Process Engineers normally are not directly involved in Heating, Ventilation, Airconditioning (HVAC) requirements of a Chemical Process Plant. HVAC engineering is a specialized branch of engineering and HVAC engineers normally involve themselves in system design for a chemical process plant. However, adequate ventilation is a matter of concern for all engineers who consider safety as an integral part of any chemical process plant and it is important to know the hazards related to inadequate ventilation.
NFPA 30 defines adequate ventilation from the perspective of a chemical process plant as follows:
An area is adequately ventilated if it is ventilated at a rate sufficient to maintain the concentration of vapors within the area at or below 25% of the lower flammable limit.
This shall be confirmed by one of the following:
– Calculations based on the anticipated fugitive emissions; or
– Actual vapor concentration sampling under normal operating conditions, conducted at a radius of 5 feet from equipment.
An acceptable alternative is to provide ventilation at a rate of not less than 1 cubic foot per minute per square foot of solid floor area.
Ventilation shall be accomplished by natural or mechanical ventilation, with discharge of exhaust to a safe location, without recirculation of the exhaust air.
Completely open (from all 4 sides) outdoor locations are usually considered adequately ventilated.
Process equipment buildings are buildings that contain hydrocarbon piping and equipment. Some examples are: analyzer buildings, metering stations, pump stations, compressor stations, and separation stations. They should have openings on all sides whenever practical to allow for ventilation. If they must be fully enclosed due to ambient conditions, adequate ventilation needs to be provided. to prevent the accumulation of flammable gases. The building exhaust vents should be located to preclude the accumulation of gases at low points such as pipe trenches, as well as at the ceiling.
Process buildings are frequently ventilated with windows, floor louvers, and roof ventilators.
A minimum of six air changes per hour are recommended for process buildings.

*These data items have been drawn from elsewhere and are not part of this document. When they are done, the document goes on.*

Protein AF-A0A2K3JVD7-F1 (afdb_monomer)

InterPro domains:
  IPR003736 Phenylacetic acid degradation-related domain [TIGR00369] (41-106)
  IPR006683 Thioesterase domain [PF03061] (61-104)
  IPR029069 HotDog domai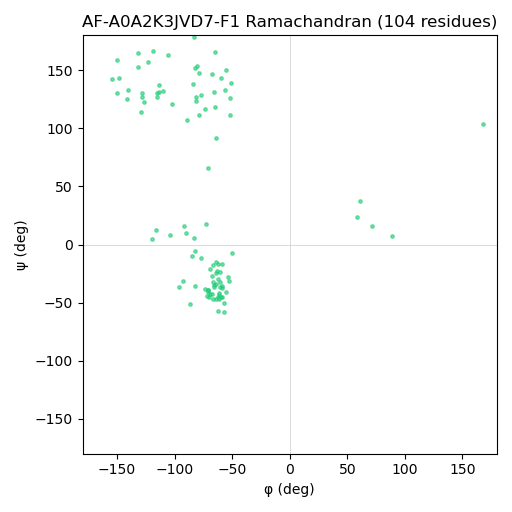n superfamily [SSF54637] (36-105)
  IPR039298 Acyl-coenzyme A thioesterase 13 [PTHR21660] (2-105)

Sequence (106 aa):
MELESVKRYLEKGGETASTVNELPLRFIEPIIMGSLRVDLIEPGRVICSMKIPPRLLNSGNSLHGGATATLVDVVGSAAIPASGHPGLTGVSVEINVSYLDAAYAD

Secondary structure (DSSP, 8-state):
--HHHHHHHHT---TTHHHHHTSPTT-HHHHHHTTEEEEEEETTEEEEEE---GGGB-TTSBB-HHHHHHHHHHHHHHHHHHTTS-TT----S-------S--B--

Organism: Trifolium pratense (NCBI:txid57577)

Mean predicted aligned error: 6.4 Å

Structure (mmCIF, N/CA/C/O backbone):
data_AF-A0A2K3JVD7-F1
#
_entry.id   AF-A0A2K3JVD7-F1
#
loop_
_atom_site.group_PDB
_atom_site.id
_atom_site.type_symbol
_atom_site.label_atom_id
_atom_site.label_al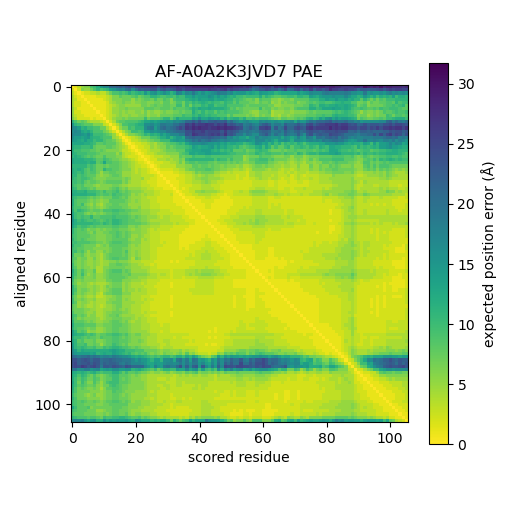t_id
_atom_site.label_comp_id
_atom_site.label_asym_id
_atom_site.label_entity_id
_atom_site.label_seq_id
_atom_site.pdbx_PDB_ins_code
_atom_site.Cartn_x
_atom_site.Cartn_y
_atom_site.Cartn_z
_atom_site.occupancy
_atom_site.B_iso_or_equiv
_atom_site.auth_seq_id
_atom_site.auth_comp_id
_atom_site.auth_asym_id
_atom_site.auth_atom_id
_atom_site.pdbx_PDB_model_num
ATOM 1 N N . MET A 1 1 ? -9.096 21.128 25.927 1.00 58.31 1 MET A N 1
ATOM 2 C CA . MET A 1 1 ? -8.799 19.885 25.180 1.00 58.31 1 MET A CA 1
ATOM 3 C C . MET A 1 1 ? -7.299 19.702 25.283 1.00 58.31 1 MET A C 1
ATOM 5 O O . MET A 1 1 ? -6.552 20.436 24.656 1.00 58.31 1 MET A O 1
ATOM 9 N N . GLU A 1 2 ? -6.890 18.886 26.248 1.00 75.38 2 GLU A N 1
ATOM 10 C CA . GLU A 1 2 ? -5.573 18.954 26.890 1.00 75.38 2 GLU A CA 1
ATOM 11 C C . GLU A 1 2 ? -4.465 18.439 25.964 1.00 75.38 2 GLU A C 1
ATOM 13 O O . GLU A 1 2 ? -4.451 17.253 25.636 1.00 75.38 2 GLU A O 1
ATOM 18 N N . LEU A 1 3 ? -3.513 19.294 25.575 1.00 90.44 3 LEU A N 1
ATOM 19 C CA . LEU A 1 3 ? -2.339 18.927 24.760 1.00 90.44 3 LEU A CA 1
ATOM 20 C C . LEU A 1 3 ? -1.544 17.753 25.365 1.00 90.44 3 LEU A C 1
ATOM 22 O O . LEU A 1 3 ? -0.988 16.926 24.646 1.00 90.44 3 LEU A O 1
ATOM 26 N N . GLU A 1 4 ? -1.594 17.605 26.687 1.00 90.62 4 GLU A N 1
ATOM 27 C CA . GLU A 1 4 ? -1.018 16.478 27.428 1.00 90.62 4 GLU A CA 1
ATOM 28 C C . GLU A 1 4 ? -1.657 15.117 27.103 1.00 90.62 4 GLU A C 1
ATOM 30 O O . GLU A 1 4 ? -1.046 14.066 27.291 1.00 90.62 4 GLU A O 1
ATOM 35 N N . SER A 1 5 ? -2.903 15.085 26.626 1.00 87.44 5 SER A N 1
ATOM 36 C CA . SER A 1 5 ? -3.523 13.843 26.143 1.00 87.44 5 SER A CA 1
ATOM 37 C C . SER A 1 5 ? -2.950 13.407 24.792 1.00 87.44 5 SER A C 1
ATOM 39 O O . SER A 1 5 ? -2.684 12.223 24.603 1.00 87.44 5 SER A O 1
ATOM 41 N N . VAL A 1 6 ? -2.677 14.364 23.898 1.00 87.69 6 VAL A N 1
ATOM 42 C CA . VAL A 1 6 ? -2.039 14.125 22.594 1.00 87.69 6 VAL A CA 1
ATOM 43 C C . VAL A 1 6 ? -0.604 13.6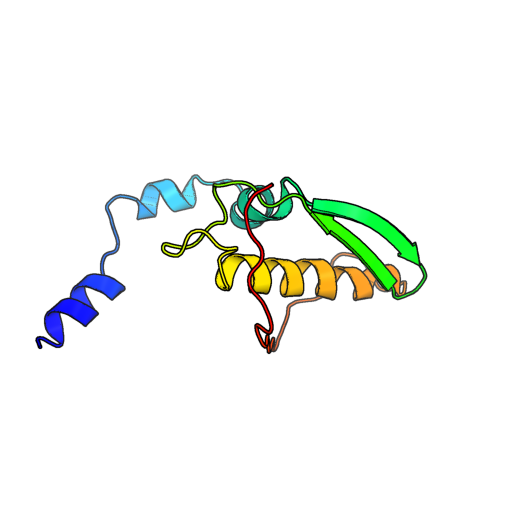50 22.795 1.00 87.69 6 VAL A C 1
ATOM 45 O O . VAL A 1 6 ? -0.212 12.631 22.231 1.00 87.69 6 VAL A O 1
ATOM 48 N N . LYS A 1 7 ? 0.154 14.332 23.661 1.00 87.75 7 LYS A N 1
ATOM 49 C CA . LYS A 1 7 ? 1.522 13.942 24.015 1.00 87.75 7 LYS A CA 1
ATOM 50 C C . LYS A 1 7 ? 1.574 12.521 24.570 1.00 87.75 7 LYS A C 1
ATOM 52 O O . LYS A 1 7 ? 2.301 11.691 24.042 1.00 87.75 7 LYS A O 1
ATOM 57 N N . ARG A 1 8 ? 0.730 12.197 25.556 1.00 87.06 8 ARG A N 1
ATOM 58 C CA . ARG A 1 8 ? 0.650 10.835 26.113 1.00 87.06 8 ARG A CA 1
ATOM 59 C C . ARG A 1 8 ? 0.217 9.782 25.104 1.00 87.06 8 ARG A C 1
ATOM 61 O O . ARG A 1 8 ? 0.590 8.631 25.272 1.00 87.06 8 ARG A O 1
ATOM 68 N N . TYR A 1 9 ? -0.589 10.140 24.106 1.00 82.56 9 TYR A N 1
ATOM 69 C CA . TYR A 1 9 ? -0.962 9.222 23.034 1.00 82.56 9 TYR A CA 1
ATOM 70 C C . TYR A 1 9 ? 0.231 8.915 22.115 1.00 82.56 9 TYR A C 1
ATOM 72 O O . TYR A 1 9 ? 0.478 7.748 21.827 1.00 82.56 9 TYR A O 1
ATOM 80 N N . LEU A 1 10 ? 0.993 9.938 21.710 1.00 83.69 10 LEU A N 1
ATOM 81 C CA . LEU A 1 10 ? 2.177 9.789 20.852 1.00 83.69 10 LEU A CA 1
ATOM 82 C C . LEU A 1 10 ? 3.359 9.126 21.577 1.00 83.69 10 LEU A C 1
ATOM 84 O O . LEU A 1 10 ? 4.061 8.307 20.996 1.00 83.69 10 LEU A O 1
ATOM 88 N N . GLU A 1 11 ? 3.566 9.460 22.851 1.00 85.19 11 GLU A N 1
ATOM 89 C CA . GLU A 1 11 ? 4.664 8.962 23.690 1.00 85.19 11 GLU A CA 1
ATOM 90 C C . GLU A 1 11 ? 4.305 7.680 24.448 1.00 85.19 11 GLU A C 1
ATOM 92 O O . GLU A 1 11 ? 5.059 7.247 25.321 1.00 85.19 11 GLU A O 1
ATOM 97 N N . LYS A 1 12 ? 3.164 7.049 24.140 1.00 68.62 12 LYS A N 1
ATOM 98 C CA . LYS A 1 12 ? 2.780 5.754 24.708 1.00 68.62 12 LYS A CA 1
ATOM 99 C C . LYS A 1 12 ? 3.668 4.647 24.123 1.00 68.62 12 LYS A C 1
ATOM 101 O O . LYS A 1 12 ? 3.206 3.769 23.403 1.00 68.62 12 LYS A O 1
ATOM 106 N N . GLY A 1 13 ? 4.962 4.686 24.431 1.00 61.09 13 GLY A N 1
ATOM 107 C CA . GLY A 1 13 ? 5.855 3.546 24.309 1.00 61.09 13 GLY A CA 1
ATOM 108 C C . GLY A 1 13 ? 5.361 2.488 25.283 1.00 61.09 13 GLY A C 1
ATOM 109 O O . GLY A 1 13 ? 5.654 2.547 26.473 1.00 61.09 13 GLY A O 1
ATOM 110 N N . GLY A 1 14 ? 4.502 1.595 24.801 1.00 56.38 14 GLY A N 1
ATOM 111 C CA . GLY A 1 14 ? 3.979 0.505 25.608 1.00 56.38 14 GLY A CA 1
ATOM 112 C C . GLY A 1 14 ? 5.087 -0.466 26.010 1.00 56.38 14 GLY A C 1
ATOM 113 O O . GLY A 1 14 ? 6.151 -0.516 25.391 1.00 56.38 14 GLY A O 1
ATOM 114 N N . GLU A 1 15 ? 4.779 -1.318 26.987 1.00 56.06 15 GLU A N 1
ATOM 115 C CA . GLU A 1 15 ? 5.540 -2.526 27.361 1.00 56.06 15 GLU A CA 1
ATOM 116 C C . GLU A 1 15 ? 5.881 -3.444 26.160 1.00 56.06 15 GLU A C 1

If mechanical equipment provides the required ventilation, safeguards are needed to protect against its undetected failure.
Discharge or exhaust must be to a safe location outside the building.
Ventilation rates can be achieved either by continuous introduction of fresh makeup air into the enclosure, or by recirculation of air in the building. A recirculation system should ensure that the air is monitored continuously using a system that automatically alarms, stops recirculation, and provides full exhaust to the outside in the event that vapor-air mixtures over 25% of the lower flammable limit are detected.
Recirculation should be designed with adequate air movement and direction to minimize “dead” areas where flammable vapors such as heavy hydrocarbons may collect.
If conditions include the risk of a large flammable vapor release occurring in a confined space, and the calculated rate of diluent ventilation is not sufficient to dilute and disperse the released vapor to below the “Lower Flammable Limit” (LFL) within a reasonable time (i.e., four hours), then supplemental emergency ventilation should be provided. Emergency ventilation can be natural ventilation through panels or louvers, or switching recirculation fans to full fresh air make-up or exhaust. The travel direction of ventilated vapor should avoid its reaching an ignition source outside the enclosed space being ventilated.
It is recommended that when combustible gas detectors are installed they provide an alarm at 20% of LFL and are interlocked to rotary process equipments such as pumps and compressors so that they cannot be started or they shut down when the detector detects a value of 60% of LFL.
To conclude, adequate ventilation in a chemical process plant is of utmost importance and process engineers should be aware of good ventilation practices for a safe design.